▶ WHAT THE TASK ASKS: From the data below, copy exactly the lines that lie between the one holding "ATOM 88 N N" and the one holding "ATOM 111 C C", including both, and nothing more.

--- EXERCISE MATERIALS ---

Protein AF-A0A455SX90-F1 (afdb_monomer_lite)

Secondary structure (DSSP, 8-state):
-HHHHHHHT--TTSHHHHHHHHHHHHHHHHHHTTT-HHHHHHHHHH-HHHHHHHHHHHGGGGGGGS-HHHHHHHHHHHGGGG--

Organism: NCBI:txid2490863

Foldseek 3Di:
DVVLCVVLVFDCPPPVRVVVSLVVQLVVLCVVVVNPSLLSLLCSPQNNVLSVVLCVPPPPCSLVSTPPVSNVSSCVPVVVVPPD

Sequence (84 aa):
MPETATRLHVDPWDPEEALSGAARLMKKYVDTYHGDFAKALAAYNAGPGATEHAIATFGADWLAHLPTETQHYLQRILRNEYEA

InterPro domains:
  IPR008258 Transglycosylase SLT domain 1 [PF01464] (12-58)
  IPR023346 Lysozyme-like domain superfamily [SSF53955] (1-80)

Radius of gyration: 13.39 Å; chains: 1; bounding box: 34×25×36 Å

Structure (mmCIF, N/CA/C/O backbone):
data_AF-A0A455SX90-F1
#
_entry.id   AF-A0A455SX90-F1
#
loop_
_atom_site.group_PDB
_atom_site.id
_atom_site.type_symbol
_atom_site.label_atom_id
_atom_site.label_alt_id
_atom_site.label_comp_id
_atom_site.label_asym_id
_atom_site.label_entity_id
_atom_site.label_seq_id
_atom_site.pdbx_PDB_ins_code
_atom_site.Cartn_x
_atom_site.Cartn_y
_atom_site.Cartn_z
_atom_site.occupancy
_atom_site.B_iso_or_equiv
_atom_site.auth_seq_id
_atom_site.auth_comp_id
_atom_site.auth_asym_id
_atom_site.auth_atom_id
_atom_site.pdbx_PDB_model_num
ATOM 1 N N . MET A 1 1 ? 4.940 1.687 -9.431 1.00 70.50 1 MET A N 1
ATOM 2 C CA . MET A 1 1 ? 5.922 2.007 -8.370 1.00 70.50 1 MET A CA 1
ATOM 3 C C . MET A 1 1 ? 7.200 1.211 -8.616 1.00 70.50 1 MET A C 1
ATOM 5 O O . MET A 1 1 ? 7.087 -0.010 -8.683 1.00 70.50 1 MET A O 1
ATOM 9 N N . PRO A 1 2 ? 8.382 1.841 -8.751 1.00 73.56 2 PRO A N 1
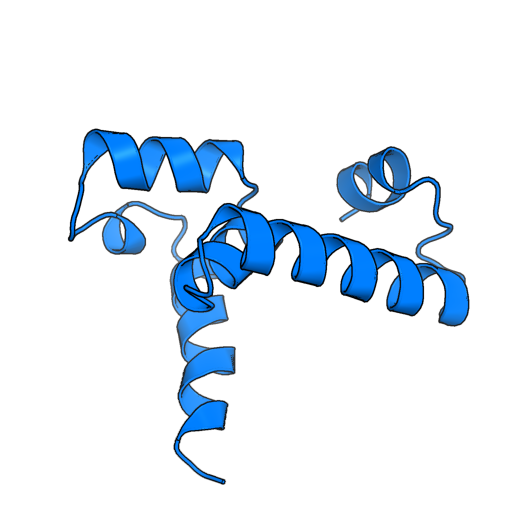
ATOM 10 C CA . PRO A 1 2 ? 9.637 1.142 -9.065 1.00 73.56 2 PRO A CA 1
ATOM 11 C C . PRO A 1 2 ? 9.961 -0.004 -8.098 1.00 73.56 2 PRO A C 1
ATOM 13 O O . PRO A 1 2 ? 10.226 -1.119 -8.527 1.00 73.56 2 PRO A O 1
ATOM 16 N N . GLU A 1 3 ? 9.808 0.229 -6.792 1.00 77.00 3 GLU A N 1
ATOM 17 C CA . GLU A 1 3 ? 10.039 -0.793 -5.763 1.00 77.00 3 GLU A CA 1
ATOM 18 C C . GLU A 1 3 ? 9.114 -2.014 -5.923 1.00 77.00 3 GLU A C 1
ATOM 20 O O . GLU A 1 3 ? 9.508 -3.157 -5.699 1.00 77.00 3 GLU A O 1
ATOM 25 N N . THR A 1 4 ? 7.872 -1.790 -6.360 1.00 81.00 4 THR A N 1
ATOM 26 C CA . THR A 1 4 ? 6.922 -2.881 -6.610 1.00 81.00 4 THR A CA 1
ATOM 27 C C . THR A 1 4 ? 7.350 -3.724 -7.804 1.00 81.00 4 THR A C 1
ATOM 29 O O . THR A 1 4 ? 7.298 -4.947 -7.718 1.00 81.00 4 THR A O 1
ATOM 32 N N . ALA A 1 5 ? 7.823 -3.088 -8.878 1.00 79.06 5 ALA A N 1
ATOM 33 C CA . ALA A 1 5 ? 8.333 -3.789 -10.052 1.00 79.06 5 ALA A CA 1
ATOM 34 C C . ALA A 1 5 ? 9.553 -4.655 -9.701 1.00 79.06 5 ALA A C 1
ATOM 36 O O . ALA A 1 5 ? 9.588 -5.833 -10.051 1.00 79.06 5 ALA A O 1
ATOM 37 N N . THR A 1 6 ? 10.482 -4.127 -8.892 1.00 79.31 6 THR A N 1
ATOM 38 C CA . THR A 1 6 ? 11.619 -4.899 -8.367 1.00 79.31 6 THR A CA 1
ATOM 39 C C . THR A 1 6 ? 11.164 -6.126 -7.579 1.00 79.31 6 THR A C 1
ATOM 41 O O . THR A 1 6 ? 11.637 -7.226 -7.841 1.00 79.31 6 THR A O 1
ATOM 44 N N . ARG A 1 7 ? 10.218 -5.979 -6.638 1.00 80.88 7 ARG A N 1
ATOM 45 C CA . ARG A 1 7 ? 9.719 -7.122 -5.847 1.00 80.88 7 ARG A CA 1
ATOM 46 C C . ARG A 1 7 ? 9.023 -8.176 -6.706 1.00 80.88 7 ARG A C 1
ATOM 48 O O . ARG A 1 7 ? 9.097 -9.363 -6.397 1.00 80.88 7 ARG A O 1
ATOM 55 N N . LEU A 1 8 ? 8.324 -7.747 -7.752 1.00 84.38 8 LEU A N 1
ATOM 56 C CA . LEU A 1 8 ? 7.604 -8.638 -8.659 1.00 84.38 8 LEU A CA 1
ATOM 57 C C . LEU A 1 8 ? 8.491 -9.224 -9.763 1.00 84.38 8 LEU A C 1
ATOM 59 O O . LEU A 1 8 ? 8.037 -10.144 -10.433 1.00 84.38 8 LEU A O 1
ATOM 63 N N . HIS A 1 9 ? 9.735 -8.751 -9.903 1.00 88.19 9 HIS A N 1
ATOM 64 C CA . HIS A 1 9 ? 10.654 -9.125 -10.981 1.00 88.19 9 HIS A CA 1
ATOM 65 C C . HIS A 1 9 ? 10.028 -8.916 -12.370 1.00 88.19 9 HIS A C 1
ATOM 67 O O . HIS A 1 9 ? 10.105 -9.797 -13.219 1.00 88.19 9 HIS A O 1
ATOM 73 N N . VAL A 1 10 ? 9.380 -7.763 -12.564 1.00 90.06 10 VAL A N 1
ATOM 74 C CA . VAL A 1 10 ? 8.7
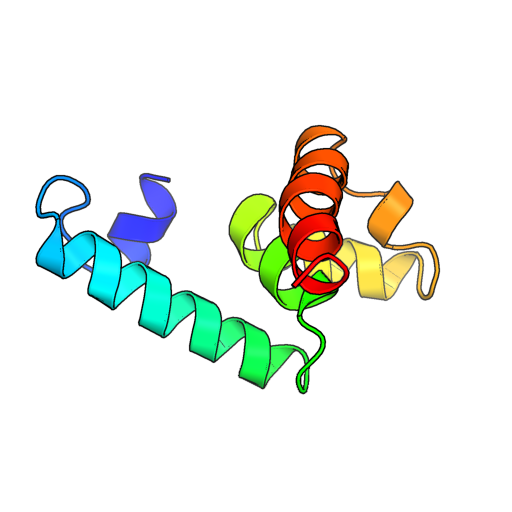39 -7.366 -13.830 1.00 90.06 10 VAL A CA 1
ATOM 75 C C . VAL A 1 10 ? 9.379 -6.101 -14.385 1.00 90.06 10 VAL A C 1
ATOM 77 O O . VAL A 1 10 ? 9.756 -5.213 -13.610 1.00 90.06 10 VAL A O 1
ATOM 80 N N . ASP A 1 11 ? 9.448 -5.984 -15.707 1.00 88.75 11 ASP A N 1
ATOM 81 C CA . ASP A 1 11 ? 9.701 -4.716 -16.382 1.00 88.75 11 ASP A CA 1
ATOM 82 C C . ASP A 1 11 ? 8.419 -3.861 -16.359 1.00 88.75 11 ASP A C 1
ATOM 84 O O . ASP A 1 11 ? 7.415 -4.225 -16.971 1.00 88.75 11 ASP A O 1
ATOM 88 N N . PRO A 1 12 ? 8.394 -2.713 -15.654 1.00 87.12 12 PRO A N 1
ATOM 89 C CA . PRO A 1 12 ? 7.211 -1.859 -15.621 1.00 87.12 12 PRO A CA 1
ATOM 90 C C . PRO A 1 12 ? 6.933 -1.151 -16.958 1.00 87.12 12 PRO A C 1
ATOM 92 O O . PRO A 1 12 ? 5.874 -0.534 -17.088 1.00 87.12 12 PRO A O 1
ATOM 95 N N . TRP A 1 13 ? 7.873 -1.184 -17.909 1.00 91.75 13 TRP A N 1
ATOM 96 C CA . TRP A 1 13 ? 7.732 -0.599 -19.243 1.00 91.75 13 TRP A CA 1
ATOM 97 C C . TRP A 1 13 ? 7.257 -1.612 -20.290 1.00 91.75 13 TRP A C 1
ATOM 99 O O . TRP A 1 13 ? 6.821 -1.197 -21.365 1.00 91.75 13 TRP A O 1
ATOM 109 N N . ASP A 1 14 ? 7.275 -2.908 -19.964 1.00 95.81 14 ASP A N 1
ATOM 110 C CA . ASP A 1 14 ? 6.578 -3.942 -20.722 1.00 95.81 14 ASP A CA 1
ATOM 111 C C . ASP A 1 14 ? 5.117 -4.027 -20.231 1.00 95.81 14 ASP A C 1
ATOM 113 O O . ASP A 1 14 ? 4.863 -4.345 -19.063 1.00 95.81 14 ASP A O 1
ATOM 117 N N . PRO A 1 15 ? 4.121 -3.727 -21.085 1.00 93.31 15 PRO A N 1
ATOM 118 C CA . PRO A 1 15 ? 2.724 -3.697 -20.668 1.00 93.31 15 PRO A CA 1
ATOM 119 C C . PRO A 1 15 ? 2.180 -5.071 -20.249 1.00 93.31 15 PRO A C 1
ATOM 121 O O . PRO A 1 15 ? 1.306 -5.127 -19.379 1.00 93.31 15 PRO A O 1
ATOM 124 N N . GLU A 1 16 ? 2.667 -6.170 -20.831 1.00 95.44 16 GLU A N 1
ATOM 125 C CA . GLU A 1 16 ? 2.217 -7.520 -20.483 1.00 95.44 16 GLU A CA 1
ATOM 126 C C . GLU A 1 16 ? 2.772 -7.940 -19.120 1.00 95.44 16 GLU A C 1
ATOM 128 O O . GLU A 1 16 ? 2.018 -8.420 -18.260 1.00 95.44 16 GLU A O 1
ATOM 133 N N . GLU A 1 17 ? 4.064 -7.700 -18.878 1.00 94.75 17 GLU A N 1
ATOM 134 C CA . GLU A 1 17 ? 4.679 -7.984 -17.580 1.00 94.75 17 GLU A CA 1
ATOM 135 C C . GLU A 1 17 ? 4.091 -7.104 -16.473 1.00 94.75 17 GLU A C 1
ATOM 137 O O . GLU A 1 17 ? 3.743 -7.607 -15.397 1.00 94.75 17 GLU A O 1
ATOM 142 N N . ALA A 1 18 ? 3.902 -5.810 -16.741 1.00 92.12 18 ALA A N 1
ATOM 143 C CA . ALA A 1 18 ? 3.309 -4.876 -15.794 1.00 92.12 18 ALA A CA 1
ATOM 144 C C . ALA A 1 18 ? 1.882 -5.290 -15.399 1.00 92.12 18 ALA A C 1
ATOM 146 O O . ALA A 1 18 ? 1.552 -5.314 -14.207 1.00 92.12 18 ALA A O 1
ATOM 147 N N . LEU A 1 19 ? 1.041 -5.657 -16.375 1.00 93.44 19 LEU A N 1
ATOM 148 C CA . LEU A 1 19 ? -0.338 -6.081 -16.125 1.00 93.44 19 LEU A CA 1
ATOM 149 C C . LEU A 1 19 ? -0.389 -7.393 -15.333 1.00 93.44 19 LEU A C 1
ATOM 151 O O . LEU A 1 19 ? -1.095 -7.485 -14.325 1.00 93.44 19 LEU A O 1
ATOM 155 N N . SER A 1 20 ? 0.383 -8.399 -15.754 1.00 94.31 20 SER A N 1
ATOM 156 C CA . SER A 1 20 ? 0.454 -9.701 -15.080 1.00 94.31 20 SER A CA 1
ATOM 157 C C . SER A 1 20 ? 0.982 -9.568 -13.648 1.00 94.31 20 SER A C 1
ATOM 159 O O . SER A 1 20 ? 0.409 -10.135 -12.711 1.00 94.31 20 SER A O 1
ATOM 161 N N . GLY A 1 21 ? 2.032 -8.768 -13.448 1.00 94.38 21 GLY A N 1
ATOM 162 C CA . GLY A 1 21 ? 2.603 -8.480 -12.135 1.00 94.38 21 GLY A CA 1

---

▶ EXERCISE ANSWER:
ATOM 88 N N . PRO A 1 12 ? 8.394 -2.713 -15.654 1.00 87.12 12 PRO A N 1
ATOM 89 C CA . PRO A 1 12 ? 7.211 -1.859 -15.621 1.00 87.12 12 PRO A CA 1
ATOM 90 C C . PRO A 1 12 ? 6.933 -1.151 -16.958 1.00 87.12 12 PRO A C 1
ATOM 92 O O . PRO A 1 12 ? 5.874 -0.534 -17.088 1.00 87.12 12 PRO A O 1
ATOM 95 N N . TRP A 1 13 ? 7.873 -1.184 -17.909 1.00 91.75 13 TRP A N 1
ATOM 96 C CA . TRP A 1 13 ? 7.732 -0.599 -19.243 1.00 91.75 13 TRP A CA 1
ATOM 97 C C . TRP A 1 13 ? 7.257 -1.612 -20.290 1.00 91.75 13 TRP A C 1
ATOM 99 O O . TRP A 1 13 ? 6.821 -1.197 -21.365 1.00 91.75 13 TRP A O 1
ATOM 109 N N . ASP A 1 14 ? 7.275 -2.908 -19.964 1.00 95.81 14 ASP A N 1
ATOM 110 C CA . ASP A 1 14 ? 6.578 -3.942 -20.722 1.00 95.81 14 ASP A CA 1
ATOM 111 C C . ASP A 1 14 ? 5.117 -4.027 -20.231 1.00 95.81 14 ASP A C 1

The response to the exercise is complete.